* TASK ITEM *
Would you please retype, exactly, the lines of the listing below between the line with "ATOM 28 N N" and the line with "ATOM 40 N N", inclusive?
%%
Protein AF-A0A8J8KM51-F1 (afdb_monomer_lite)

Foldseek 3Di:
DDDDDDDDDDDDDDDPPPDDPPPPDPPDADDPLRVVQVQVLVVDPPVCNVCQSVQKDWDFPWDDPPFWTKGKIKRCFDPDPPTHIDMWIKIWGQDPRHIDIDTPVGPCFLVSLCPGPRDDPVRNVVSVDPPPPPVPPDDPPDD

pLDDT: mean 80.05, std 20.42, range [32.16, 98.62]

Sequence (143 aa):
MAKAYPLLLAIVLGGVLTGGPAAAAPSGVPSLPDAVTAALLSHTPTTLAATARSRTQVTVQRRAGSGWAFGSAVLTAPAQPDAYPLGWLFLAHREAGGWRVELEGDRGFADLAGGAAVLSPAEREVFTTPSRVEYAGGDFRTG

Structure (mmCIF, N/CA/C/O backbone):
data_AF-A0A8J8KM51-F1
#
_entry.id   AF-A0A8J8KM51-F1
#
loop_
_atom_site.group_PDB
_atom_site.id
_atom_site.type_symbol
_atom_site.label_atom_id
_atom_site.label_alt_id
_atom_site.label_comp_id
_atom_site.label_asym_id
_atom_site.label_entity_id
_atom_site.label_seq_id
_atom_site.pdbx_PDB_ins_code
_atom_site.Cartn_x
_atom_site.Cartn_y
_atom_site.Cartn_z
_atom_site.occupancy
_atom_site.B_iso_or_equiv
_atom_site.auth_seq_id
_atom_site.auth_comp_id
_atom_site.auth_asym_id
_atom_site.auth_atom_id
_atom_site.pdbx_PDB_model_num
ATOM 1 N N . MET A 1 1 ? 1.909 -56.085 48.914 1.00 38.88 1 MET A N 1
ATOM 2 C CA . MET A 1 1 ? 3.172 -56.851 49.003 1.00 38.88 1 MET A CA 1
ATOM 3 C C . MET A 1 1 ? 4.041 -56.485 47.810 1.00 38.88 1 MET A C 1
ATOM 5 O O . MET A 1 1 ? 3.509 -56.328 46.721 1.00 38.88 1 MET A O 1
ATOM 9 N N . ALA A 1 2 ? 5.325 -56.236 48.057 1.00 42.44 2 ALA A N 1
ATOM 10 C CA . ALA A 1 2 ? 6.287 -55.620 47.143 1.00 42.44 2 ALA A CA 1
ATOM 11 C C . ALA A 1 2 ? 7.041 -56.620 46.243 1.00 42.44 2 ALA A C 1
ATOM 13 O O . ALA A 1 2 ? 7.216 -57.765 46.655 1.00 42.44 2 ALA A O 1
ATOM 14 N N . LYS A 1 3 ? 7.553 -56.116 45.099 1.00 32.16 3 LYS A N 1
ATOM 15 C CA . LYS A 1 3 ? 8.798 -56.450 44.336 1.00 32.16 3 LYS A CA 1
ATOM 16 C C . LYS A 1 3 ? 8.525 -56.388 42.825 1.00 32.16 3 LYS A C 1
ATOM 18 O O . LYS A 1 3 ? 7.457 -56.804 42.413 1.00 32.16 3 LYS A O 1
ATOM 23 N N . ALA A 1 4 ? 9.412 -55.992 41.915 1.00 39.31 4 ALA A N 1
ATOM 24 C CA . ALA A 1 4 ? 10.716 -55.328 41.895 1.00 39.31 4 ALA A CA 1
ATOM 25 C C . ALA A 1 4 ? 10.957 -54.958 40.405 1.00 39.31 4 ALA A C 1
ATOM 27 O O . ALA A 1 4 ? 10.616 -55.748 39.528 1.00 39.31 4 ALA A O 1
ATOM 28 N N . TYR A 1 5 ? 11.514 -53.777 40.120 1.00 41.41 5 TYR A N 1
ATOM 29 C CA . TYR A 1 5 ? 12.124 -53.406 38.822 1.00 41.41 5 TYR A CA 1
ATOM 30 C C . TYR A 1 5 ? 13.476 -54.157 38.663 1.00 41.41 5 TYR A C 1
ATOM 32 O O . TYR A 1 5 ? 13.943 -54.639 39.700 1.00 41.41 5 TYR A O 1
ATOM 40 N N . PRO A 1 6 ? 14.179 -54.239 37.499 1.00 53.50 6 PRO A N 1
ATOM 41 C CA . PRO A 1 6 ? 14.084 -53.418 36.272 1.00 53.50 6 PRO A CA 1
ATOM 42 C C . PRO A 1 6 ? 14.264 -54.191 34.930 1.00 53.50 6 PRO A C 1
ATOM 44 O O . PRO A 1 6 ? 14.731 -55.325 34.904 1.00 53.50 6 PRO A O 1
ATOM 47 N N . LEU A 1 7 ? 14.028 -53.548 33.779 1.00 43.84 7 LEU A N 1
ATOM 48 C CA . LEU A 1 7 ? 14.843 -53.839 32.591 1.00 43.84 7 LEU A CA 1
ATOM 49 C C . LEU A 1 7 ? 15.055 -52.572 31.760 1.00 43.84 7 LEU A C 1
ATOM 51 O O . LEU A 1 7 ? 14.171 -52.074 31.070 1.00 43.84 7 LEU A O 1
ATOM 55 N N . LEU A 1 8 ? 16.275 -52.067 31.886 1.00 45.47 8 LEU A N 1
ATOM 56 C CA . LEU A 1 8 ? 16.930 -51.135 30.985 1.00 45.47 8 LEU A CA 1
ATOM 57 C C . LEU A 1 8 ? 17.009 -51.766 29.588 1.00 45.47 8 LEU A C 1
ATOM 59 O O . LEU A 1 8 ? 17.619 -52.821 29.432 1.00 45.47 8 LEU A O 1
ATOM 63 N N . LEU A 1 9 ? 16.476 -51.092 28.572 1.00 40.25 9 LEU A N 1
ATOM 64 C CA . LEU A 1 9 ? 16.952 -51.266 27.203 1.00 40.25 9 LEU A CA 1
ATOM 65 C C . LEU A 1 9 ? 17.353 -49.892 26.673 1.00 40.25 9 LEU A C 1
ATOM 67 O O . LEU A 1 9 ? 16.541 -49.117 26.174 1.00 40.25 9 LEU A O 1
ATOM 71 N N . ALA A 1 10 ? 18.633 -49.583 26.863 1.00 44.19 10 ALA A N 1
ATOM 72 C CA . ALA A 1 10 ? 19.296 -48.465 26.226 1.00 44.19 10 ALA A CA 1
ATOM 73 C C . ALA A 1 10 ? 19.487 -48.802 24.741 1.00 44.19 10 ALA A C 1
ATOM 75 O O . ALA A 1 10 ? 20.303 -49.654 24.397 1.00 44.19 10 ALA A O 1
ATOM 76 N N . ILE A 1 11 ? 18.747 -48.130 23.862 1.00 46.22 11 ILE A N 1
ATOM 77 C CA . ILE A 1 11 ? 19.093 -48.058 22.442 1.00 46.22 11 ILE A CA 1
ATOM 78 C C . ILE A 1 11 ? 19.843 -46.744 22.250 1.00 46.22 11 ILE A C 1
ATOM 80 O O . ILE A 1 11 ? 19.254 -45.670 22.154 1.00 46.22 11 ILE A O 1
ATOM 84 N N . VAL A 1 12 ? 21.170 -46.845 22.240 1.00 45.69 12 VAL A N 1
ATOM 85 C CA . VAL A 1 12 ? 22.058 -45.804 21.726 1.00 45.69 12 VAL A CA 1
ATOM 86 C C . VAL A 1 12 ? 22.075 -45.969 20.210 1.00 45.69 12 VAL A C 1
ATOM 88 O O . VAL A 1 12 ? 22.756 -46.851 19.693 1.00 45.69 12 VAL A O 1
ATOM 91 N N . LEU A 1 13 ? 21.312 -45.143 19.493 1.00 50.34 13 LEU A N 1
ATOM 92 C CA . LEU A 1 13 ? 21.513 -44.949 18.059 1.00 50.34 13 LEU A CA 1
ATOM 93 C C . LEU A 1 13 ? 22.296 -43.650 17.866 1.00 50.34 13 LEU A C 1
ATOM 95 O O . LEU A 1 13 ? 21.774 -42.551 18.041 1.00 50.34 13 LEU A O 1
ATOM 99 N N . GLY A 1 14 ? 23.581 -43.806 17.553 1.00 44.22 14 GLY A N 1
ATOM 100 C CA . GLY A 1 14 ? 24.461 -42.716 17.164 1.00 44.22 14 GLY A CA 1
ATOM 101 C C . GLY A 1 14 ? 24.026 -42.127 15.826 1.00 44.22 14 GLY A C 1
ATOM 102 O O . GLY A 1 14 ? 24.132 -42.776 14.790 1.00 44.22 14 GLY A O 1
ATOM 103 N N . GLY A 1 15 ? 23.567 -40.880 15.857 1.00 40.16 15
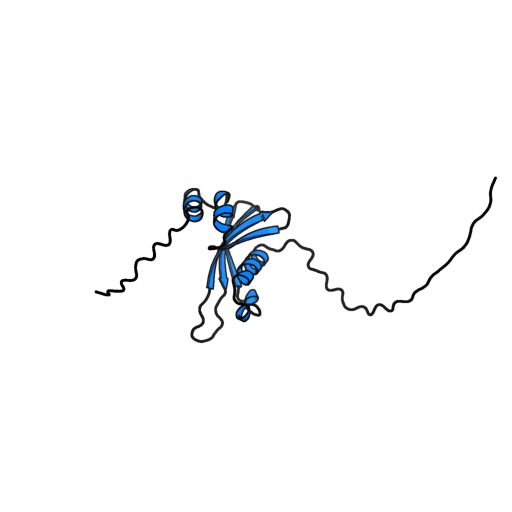 GLY A N 1
ATOM 104 C CA . GLY A 1 15 ? 23.512 -40.009 14.693 1.00 40.16 15 GLY A CA 1
ATOM 105 C C . GLY A 1 15 ? 24.596 -38.952 14.840 1.00 40.16 15 GLY A C 1
ATOM 106 O O . GLY A 1 15 ? 24.493 -38.081 15.702 1.00 40.16 15 GLY A O 1
ATOM 107 N N . VAL A 1 16 ? 25.642 -39.028 14.017 1.00 45.81 16 VAL A N 1
ATOM 108 C CA . VAL A 1 16 ? 26.569 -37.909 13.820 1.00 45.81 16 VAL A CA 1
ATOM 109 C C . VAL A 1 16 ? 25.762 -36.778 13.188 1.00 45.81 16 VAL A C 1
ATOM 111 O O . VAL A 1 16 ? 25.494 -36.784 11.991 1.00 45.81 16 VAL A O 1
ATOM 114 N N . LEU A 1 17 ? 25.330 -35.822 14.008 1.00 47.84 17 LEU A N 1
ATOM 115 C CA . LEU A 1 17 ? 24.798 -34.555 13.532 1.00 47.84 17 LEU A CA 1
%%
* WRITTEN RESPONSE *
ATOM 28 N N . TYR A 1 5 ? 11.514 -53.777 40.120 1.00 41.41 5 TYR A N 1
ATOM 29 C CA . TYR A 1 5 ? 12.124 -53.406 38.822 1.00 41.41 5 TYR A CA 1
ATOM 30 C C . TYR A 1 5 ? 13.476 -54.157 38.663 1.00 41.41 5 TYR A C 1
ATOM 32 O O . TYR A 1 5 ? 13.943 -54.639 39.700 1.00 41.41 5 TYR A O 1
ATOM 40 N N . PRO A 1 6 ? 14.179 -54.239 37.499 1.00 53.50 6 PRO A N 1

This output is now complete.